Шай тяжело дышал, глаза его едва не вылезали из орбит, лицо будто покрыл слой пыли. Тамар поняла, что это уже не ломка, что это выплескиваются истинные ужас и гнев Шая, прежде задавленные наркотиками. Когда она захотела усадить его, он с силой отпихнул ее, и она упала на спину, вскрикнув от боли. Асаф вскочил, чтобы остановить Шая, но тот и не подумал драться. Он орал, что Тамар такая же, как все, что она хочет задушить его гениальность, выдрессировать его, сделать домашним животным. Чем больше Шай ярился, тем грубее и безжалостнее становились его слова. Асаф подумал, что нужно прекратить эту жуть, но, взглянув на Тамар, увидел или почувствовал, что она запрещает ему вмешиваться, что это их личные дела — ее и Шая.
Успокоился Шай так же внезапно, как и разъярился — без видимой причины. Согнулся, опустился на матрас, прижался к руке Тамар, поцеловал, попросил прощения и за удар, и вообще за все. И расплакался: как она добра к нему, как всегда была ему вместо матери, хоть и младше его на два года, и он никогда ее не отпустит от себя, только она понимает его в этом мире, разве так не было всегда? И вдруг снова вскочил, словно в бреду, заорал, зарычал, что на самом деле она хочет его убить, что вечно ему завидовала, потому что он талантливее, оригинальнее во всем, а она знает, что без наркоты он ничто, кастрат вроде нее, ведь ясно же как белый день, что в конце концов она уступит, продастся ради чепухи, поступит на медицинский или юридический, выйдет замуж за какого-нибудь хрена из адвокатской конторы, вроде отца, или хуже того — из программистов. За кого-нибудь вроде этой вот сосиски, которая тут торчит как кость в глотке.
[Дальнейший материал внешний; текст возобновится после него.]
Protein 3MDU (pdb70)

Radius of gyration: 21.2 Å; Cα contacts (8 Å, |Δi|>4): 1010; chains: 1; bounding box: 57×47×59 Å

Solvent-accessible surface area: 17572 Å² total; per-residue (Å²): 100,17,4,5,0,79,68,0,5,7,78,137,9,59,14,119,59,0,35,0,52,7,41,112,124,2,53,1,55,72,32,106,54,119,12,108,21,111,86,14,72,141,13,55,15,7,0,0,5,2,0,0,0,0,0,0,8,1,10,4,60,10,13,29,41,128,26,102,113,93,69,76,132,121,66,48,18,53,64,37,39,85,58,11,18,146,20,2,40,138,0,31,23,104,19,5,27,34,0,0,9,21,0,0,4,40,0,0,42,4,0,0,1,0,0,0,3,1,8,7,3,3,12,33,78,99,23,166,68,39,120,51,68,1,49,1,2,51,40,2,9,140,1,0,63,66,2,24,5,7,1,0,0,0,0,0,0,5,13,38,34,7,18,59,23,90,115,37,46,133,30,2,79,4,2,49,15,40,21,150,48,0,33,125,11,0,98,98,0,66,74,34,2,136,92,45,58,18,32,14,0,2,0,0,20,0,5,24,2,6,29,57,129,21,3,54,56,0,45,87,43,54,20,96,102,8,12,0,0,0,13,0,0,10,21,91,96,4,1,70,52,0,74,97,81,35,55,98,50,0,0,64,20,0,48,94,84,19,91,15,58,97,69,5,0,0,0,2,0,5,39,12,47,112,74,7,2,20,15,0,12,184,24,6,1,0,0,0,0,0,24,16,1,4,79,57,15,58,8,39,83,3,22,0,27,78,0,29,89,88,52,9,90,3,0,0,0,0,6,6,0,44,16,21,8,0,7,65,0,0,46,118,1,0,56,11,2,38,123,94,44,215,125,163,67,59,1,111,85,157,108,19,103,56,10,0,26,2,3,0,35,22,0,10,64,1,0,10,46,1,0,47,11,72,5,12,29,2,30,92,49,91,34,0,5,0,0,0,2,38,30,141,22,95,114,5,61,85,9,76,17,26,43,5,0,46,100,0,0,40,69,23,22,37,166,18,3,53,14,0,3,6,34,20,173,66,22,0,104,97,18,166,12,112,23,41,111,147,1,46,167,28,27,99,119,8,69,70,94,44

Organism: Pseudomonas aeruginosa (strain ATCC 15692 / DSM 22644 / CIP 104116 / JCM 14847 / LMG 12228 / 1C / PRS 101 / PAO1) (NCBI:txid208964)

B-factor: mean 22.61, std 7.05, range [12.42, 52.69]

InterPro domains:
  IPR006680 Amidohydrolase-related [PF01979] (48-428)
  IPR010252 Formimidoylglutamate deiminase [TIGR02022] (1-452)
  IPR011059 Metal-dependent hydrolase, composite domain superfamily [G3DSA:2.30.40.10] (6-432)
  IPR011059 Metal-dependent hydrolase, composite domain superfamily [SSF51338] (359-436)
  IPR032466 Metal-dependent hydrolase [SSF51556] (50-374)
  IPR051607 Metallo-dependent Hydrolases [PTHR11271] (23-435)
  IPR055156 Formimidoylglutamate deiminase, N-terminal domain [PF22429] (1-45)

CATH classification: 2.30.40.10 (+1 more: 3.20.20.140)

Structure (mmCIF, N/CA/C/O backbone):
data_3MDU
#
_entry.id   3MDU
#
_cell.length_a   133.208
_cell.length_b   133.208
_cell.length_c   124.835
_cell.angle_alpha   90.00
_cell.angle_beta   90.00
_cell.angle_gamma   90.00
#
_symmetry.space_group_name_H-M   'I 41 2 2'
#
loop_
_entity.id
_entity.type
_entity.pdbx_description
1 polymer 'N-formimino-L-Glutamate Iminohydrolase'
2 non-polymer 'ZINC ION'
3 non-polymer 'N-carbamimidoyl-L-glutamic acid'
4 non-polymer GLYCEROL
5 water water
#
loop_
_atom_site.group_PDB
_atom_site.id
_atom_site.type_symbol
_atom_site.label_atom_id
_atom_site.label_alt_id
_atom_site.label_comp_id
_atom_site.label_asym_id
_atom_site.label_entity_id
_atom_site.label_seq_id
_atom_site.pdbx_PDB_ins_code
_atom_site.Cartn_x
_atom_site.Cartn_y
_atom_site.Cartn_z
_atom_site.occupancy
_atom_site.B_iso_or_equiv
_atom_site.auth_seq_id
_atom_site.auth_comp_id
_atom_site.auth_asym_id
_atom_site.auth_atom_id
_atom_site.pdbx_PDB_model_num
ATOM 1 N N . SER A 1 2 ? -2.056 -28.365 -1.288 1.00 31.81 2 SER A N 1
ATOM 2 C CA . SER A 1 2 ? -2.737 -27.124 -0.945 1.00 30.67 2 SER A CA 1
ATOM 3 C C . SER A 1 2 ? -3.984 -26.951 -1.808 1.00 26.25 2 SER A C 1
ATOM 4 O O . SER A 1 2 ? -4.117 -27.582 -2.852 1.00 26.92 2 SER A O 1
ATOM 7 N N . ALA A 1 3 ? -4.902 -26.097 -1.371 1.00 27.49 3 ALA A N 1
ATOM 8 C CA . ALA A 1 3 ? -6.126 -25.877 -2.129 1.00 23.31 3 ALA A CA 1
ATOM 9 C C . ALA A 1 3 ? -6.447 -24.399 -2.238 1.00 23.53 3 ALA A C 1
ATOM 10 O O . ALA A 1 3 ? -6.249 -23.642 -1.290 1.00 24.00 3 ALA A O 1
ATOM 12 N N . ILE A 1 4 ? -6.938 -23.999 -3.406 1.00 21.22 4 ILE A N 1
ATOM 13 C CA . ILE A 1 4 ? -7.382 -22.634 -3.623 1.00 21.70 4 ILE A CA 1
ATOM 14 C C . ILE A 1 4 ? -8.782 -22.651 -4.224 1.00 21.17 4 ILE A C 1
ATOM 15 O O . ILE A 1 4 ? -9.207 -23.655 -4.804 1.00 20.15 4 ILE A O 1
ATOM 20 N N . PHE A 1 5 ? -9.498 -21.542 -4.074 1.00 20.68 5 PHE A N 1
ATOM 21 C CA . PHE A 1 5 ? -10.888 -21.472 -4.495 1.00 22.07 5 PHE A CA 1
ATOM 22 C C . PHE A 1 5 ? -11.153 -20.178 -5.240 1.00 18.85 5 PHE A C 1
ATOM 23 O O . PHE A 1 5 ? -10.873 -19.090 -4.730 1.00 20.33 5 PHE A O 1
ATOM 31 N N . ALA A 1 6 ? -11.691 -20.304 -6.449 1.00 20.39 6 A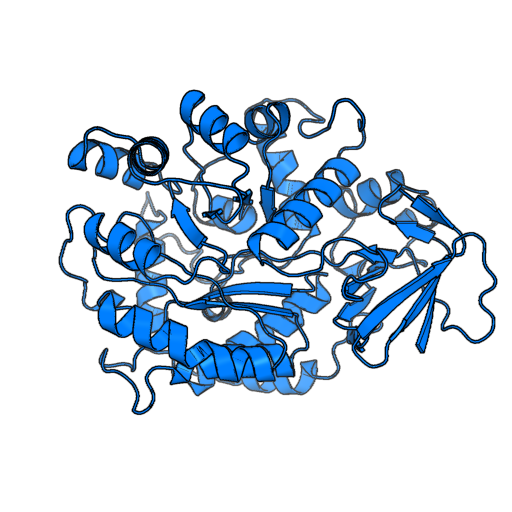LA A N 1
ATOM 32 C CA . ALA A 1 6 ? -11.998 -19.139 -7.274 1.00 19.68 6 ALA A CA 1
ATOM 33 C C . ALA A 1 6 ? -13.487 -19.034 -7.580 1.00 21.52 6 ALA A C 1
ATOM 34 O O . ALA A 1 6 ? -14.072 -19.963 -8.125 1.00 19.96 6 ALA A O 1
ATOM 36 N N . GLU A 1 7 ? -14.094 -17.899 -7.254 1.00 21.54 7 GLU A N 1
ATOM 37 C CA . GLU A 1 7 ? -15.486 -17.675 -7.637 1.00 21.45 7 GLU A CA 1
ATOM 38 C C . GLU A 1 7 ? -15.666 -17.775 -9.149 1.00 23.31 7 GLU A C 1
ATOM 39 O O . GLU A 1 7 ? -16.692 -18.265 -9.628 1.00 21.70 7 GLU A O 1
ATOM 45 N N . ARG A 1 8 ? -14.664 -17.324 -9.903 1.00 18.95 8 ARG A N 1
ATOM 46 C CA . ARG A 1 8 ? -14.698 -17.427 -11.356 1.00 20.42 8 ARG A CA 1
ATOM 47 C C . ARG A 1 8 ? -13.331 -17.858 -11.843 1.00 18.72 8 ARG A C 1
ATOM 48 O O . ARG A 1 8 ? -12.320 -17.281 -11.421 1.00 17.43 8 ARG A O 1
ATOM 56 N N . ALA A 1 9 ? -13.287 -18.840 -12.735 1.00 18.04 9 ALA A N 1
ATOM 57 C CA . ALA A 1 9 ? -12.032 -19.282 -13.330 1.00 17.38 9 ALA A CA 1
ATOM 58 C C . ALA A 1 9 ? -12.226 -19.711 -14.773 1.00 20.28 9 ALA A C 1
ATOM 59 O O . ALA A 1 9 ? -13.264 -20.285 -15.122 1.00 18.96 9 ALA A O 1
ATOM 61 N N . LEU A 1 10 ? -11.234 -19.444 -15.614 1.00 17.54 10 LEU A N 1
ATOM 62 C CA . LEU A 1 10 ? -11.272 -19.870 -17.000 1.00 16.35 10 LEU A CA 1
ATOM 63 C C . LEU A 1 10 ? -10.657 -21.251 -17.128 1.00 19.05 10 LEU A C 1
ATOM 64 O O . LEU A 1 10 ? -9.431 -21.410 -17.084 1.00 18.57 10 LEU A O 1
ATOM 69 N N . LEU A 1 11 ? -11.518 -22.259 -17.262 1.00 19.81 11 LEU A N 1
ATOM 70 C CA . LEU A 1 11 ? -11.072 -23.638 -17.426 1.00 20.54 11 LEU A CA 1
ATOM 71 C C . LEU A 1 11 ? -11.038 -23.992 -18.913 1.00 18.78 11 LEU A C 1
ATOM 72 O O . LEU A 1 11 ? -11.469 -23.199 -19.749 1.00 20.29 11 LEU A O 1
ATOM 77 N N . PRO A 1 12 ? -10.511 -25.179 -19.250 1.00 19.90 12 PRO A N 1
ATOM 78 C CA . PRO A 1 12 ? -10.373 -25.509 -20.671 1.00 22.80 12 PRO A CA 1
ATOM 79 C C . PRO A 1 12 ? -11.710 -25.509 -21.415 1.00 23.79 12 PRO A C 1
ATOM 80 O O . PRO A 1 12 ? -11.749 -25.163 -22.594 1.00 27.76 12 PRO A O 1
ATOM 84 N N . GLU A 1 13 ? -12.789 -25.878 -20.732 1.00 24.01 13 GLU A N 1
ATOM 85 C CA . GLU A 1 13 ? -14.104 -25.927 -21.366 1.00 25.44 13 GLU A CA 1
ATOM 86 C C . GLU A 1 13 ? -14.793 -24.567 -21.375 1.00 28.73 13 GLU A C 1
ATOM 87 O O . GLU A 1 13 ? -15.882 -24.417 -21.938 1.00 29.15 13 GLU A O 1
ATOM 93 N N . GLY A 1 14 ? -14.153 -23.577 -20.755 1.00 23.19 14 GLY A N 1
ATOM 94 C CA . GLY A 1 14 ? -14.706 -22.241 -20.656 1.00 22.20 14 GLY A CA 1
ATOM 95 C C . GLY A 1 14 ? -14.826 -21.764 -19.220 1.00 18.13 14 GLY A C 1
ATOM 96 O O . GLY A 1 14 ? -14.330 -22.405 -18.284 1.00 19.58 14 GLY A O 1
ATOM 97 N N . TRP A 1 15 ? -15.494 -20.635 -19.047 1.00 19.25 15 TRP A N 1
ATOM 98 C CA . TRP A 1 15 ? -15.679 -20.069 -17.723 1.00 18.06 15 TRP A CA 1
ATOM 99 C C . TRP A 1 15 ? -16.462 -20.981 -16.799 1.00 21.36 15 TRP A C 1
ATOM 100 O O . TRP A 1 15 ? -17.427 -21.635 -17.219 1.00 22.98 15 TRP A O 1
ATOM 111 N N . ALA A 1 16 ? -16.035 -21.032 -15.545 1.00 20.73 16 ALA A N 1
ATOM 112 C CA . ALA A 1 16 ? -16.700 -21.825 -14.522 1.00 20.49 16 ALA A CA 1
ATOM 113 C C . ALA A 1 16 ? -16.777 -21.049 -13.221 1.00 22.59 16 ALA A C 1
ATOM 114 O O . ALA A 1 16 ? -16.069 -20.051 -13.026 1.00 20.29 16 ALA A O 1
ATOM 116 N N . ARG A 1 17 ? -17.639 -21.501 -12.323 1.00 22.07 17 ARG A N 1
ATOM 117 C CA . ARG A 1 17 ? -17.877 -20.794 -11.073 1.00 22.19 17 ARG A CA 1
ATOM 118 C C . ARG A 1 17 ? -17.532 -21.670 -9.881 1.00 22.15 17 ARG A C 1
ATOM 119 O O . ARG A 1 17 ? -17.657 -22.891 -9.941 1.00 22.39 17 ARG A O 1
ATOM 127 N N . ASN A 1 18 ? -17.104 -21.026 -8.803 1.00 20.20 18 ASN A N 1
ATOM 128 C CA . ASN A 1 18 ? -16.856 -21.689 -7.533 1.00 19.40 18 ASN A CA 1
ATOM 129 C C . ASN A 1 18 ? -15.961 -22.904 -7.698 1.00 22.79 18 ASN A C 1
ATOM 130 O O . ASN A 1 18 ? -16.292 -24.019 -7.293 1.00 22.14 18 ASN A O 1
ATOM 135 N N . VAL A 1 19 ? -14.795 -22.671 -8.291 1.00 20.38 19 VAL A N 1
ATOM 136 C CA . VAL A 1 19 ? -13.899 -23.757 -8.638 1.00 20.47 19 VAL A CA 1
ATOM 137 C C . VAL A 1 19 ? -12.887 -23.992 -7.529 1.00 21.16 19 VAL A C 1
ATOM 138 O O . VAL A 1 19 ? -12.152 -23.079 -7.142 1.00 20.63 19 VAL A O 1
ATOM 142 N N . ARG A 1 20 ? -12.860 -25.212 -7.007 1.00 22.02 20 ARG A N 1
ATOM 143 C CA . ARG A 1 20 ? -11.873 -25.573 -6.011 1.00 20.56 20 ARG A CA 1
ATOM 144 C C . ARG A 1 20 ? -10.761 -26.349 -6.702 1.00 21.83 20 ARG A C 1
ATOM 145 O O . ARG A 1 20 ? -11.016 -27.356 -7.373 1.00 21.48 20 ARG A O 1
ATOM 153 N N . PHE A 1 21 ? -9.532 -25.854 -6.569 1.00 21.06 21 PHE A N 1
ATOM 154 C CA . PHE A 1 21 ? -8.363 -26.514 -7.136 1.00 19.92 21 PHE A CA 1
ATOM 155 C C . PHE A 1 21 ? -7.545 -27.171 -6.030 1.00 20.68 21 PHE A C 1
ATOM 156 O O . PHE A 1 21 ? -7.230 -26.529 -5.023 1.00 22.07 21 PHE A O 1
ATOM 164 N N . GLU A 1 22 ? -7.186 -28.439 -6.223 1.00 19.85 22 GLU A N 1
ATOM 165 C CA . GLU A 1 22 ? -6.200 -29.098 -5.367 1.00 21.91 22 GLU A CA 1
ATOM 166 C C . GLU A 1 22 ? -4.873 -29.109 -6.104 1.00 20.85 22 GLU A C 1
ATOM 167 O O . GLU A 1 22 ? -4.808 -29.494 -7.274 1.00 21.41 22 GLU A O 1
ATOM 173 N N . ILE A 1 23 ? -3.819 -28.677 -5.424 1.00 21.26 23 ILE A N 1
ATOM 174 C CA . ILE A 1 23 ? -2.503 -28.573 -6.041 1.00 21.13 23 ILE A CA 1
ATOM 175 C C . ILE A 1 23 ? -1.530 -29.480 -5.297 1.00 22.67 23 ILE A C 1
ATOM 176 O O . ILE A 1 23 ? -1.438 -29.422 -4.067 1.00 23.44 23 ILE A O 1
ATOM 181 N N . SER A 1 24 ? -0.821 -30.322 -6.043 1.00 20.66 24 SER A N 1
ATOM 182 C CA . SER A 1 24 ? 0.121 -31.264 -5.444 1.00 20.77 24 SER A CA 1
ATOM 183 C C . SER A 1 24 ? 1.310 -30.553 -4.811 1.00 25.39 24 SER A C 1
ATOM 184 O O . SER A 1 24 ? 1.578 -29.383 -5.097 1.00 23.72 24 SER A O 1
ATOM 187 N N . ALA A 1 25 ? 2.036 -31.283 -3.967 1.00 25.69 25 ALA A N 1
ATOM 188 C CA . ALA A 1 25 ? 3.219 -30.743 -3.313 1.00 25.49 25 ALA A CA 1
ATOM 189 C C . ALA A 1 25 ? 4.247 -30.290 -4.346 1.00 24.46 25 ALA A C 1
ATOM 190 O O . ALA A 1 25 ? 5.087 -29.441 -4.056 1.00 28.12 25 ALA A O 1
ATOM 192 N N . ASP A 1 26 ? 4.163 -30.845 -5.554 1.00 20.71 26 ASP A N 1
ATOM 193 C CA . ASP A 1 26 ? 5.103 -30.497 -6.620 1.00 22.37 26 ASP A CA 1
ATOM 194 C C . ASP A 1 26 ? 4.568 -29.437 -7.575 1.00 21.00 26 ASP A C 1
ATOM 195 O O . ASP A 1 26 ? 5.184 -29.164 -8.610 1.00 22.38 26 ASP A O 1
ATOM 200 N N . GLY A 1 27 ? 3.432 -28.846 -7.223 1.00 19.96 27 GLY A N 1
ATOM 201 C CA . GLY A 1 27 ? 2.884 -27.735 -7.983 1.00 18.74 27 GLY A CA 1
ATOM 202 C C . GLY A 1 27 ? 2.093 -28.135 -9.212 1.00 18.84 27 GLY A C 1
ATOM 203 O O . GLY A 1 27 ? 1.933 -27.340 -10.142 1.00 18.57 27 GLY A O 1
ATOM 204 N N . VAL A 1 28 ? 1.586 -29.364 -9.219 1.00 20.40 28 VAL A N 1
ATOM 205 C CA . VAL A 1 28 ? 0.794 -29.851 -10.339 1.00 20.20 28 VAL A CA 1
ATOM 206 C C . VAL A 1 28 ? -0.692 -29.826 -9.979 1.00 19.68 28 VAL A C 1
ATOM 207 O O . VAL A 1 28 ? -1.074 -30.153 -8.854 1.00 20.97 28 VAL A O 1
ATOM 211 N N . LEU A 1 29 ? -1.535 -29.405 -10.915 1.00 19.07 29 LEU A N 1
ATOM 212 C CA . LEU A 1 29 ? -2.980 -29.440 -10.676 1.00 19.09 29 LEU A CA 1
ATOM 213 C C . LEU A 1 29 ? -3.462 -30.886 -10.504 1.00 21.24 29 LEU A C 1
ATOM 214 O O . LEU A 1 29 ? -3.288 -31.721 -11.393 1.00 21.87 29 LEU A O 1
ATOM 219 N N . ALA A 1 30 ? -4.043 -31.173 -9.346 1.00 20.08 30 ALA A N 1
ATOM 220 C CA . ALA A 1 30 ? -4.404 -32.548 -8.990 1.00 23.34 30 ALA A CA 1
ATOM 221 C C . ALA A 1 30 ? -5.898 -32.821 -9.105 1.00 23.16 30 ALA A C 1
ATOM 222 O O . ALA A 1 30 ? -6.309 -33.939 -9.446 1.00 24.67 30 ALA A O 1
ATOM 224 N N . GLU A 1 31 ? -6.702 -31.812 -8.790 1.00 22.91 31 GLU A N 1
ATOM 225 C CA . GLU A 1 31 ? -8.152 -31.919 -8.869 1.00 24.37 31 GLU A CA 1
ATOM 226 C C . GLU A 1 31 ? -8.711 -30.536 -9.120 1.00 23.87 31 GLU A C 1
ATOM 227 O O . GLU A 1 31 ? -8.240 -29.551 -8.549 1.00 22.52 31 GLU A O 1
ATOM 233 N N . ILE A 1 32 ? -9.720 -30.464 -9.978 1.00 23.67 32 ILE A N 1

Когда Шай наконец уснул, они вдвоем вышли из пещеры и бессильно свалились у ствола теребинта. Динка села напротив, такая же пришибленная. Тамар боялась, что вот-вот взорвется: если бы это продолжилось еще хоть одну секунду, она выплеснула бы все, что у нее накопилось. Это ведь из-за него она торчит здесь, из-за него не поехала в Италию и, возможно, потеряла свой хор навсегда, а возможно, и всю свою карьеру. Все ее нутро переворачивалось от ненависти к Шаю и к его идеям, которые у нее уже в печенках сидят. Ведь каждый раз, впадая в эти свои «периоды», или взбешенный спором с родителями, он врывался к ней в комнату, не спрашивая, до него ли ей, в силах ли она его слушать, запирал дверь и начинал разглагольствовать с холодной яростью, иногда часами говорил, пуская пузыри и размахивая руками, цитировал неведомых ей философов, рассуждал о «благородном эгоизме» и о том, что, в конце концов, каждый человек действует только исходя из своего абсолютного эгоизма, и так даже в отношениях между родителями и детьми, даже в любви, и не успокаивался, пока не заставлял ее признать, что он прав и что в глубине души она боится его правоты, ведь она подрывает все ее мелкобуржуазное мировоззрение. А иногда, особенно в последний год, у нее возникало ощущение, что все эти мысли сумели проникнуть в нее и отравить изнутри.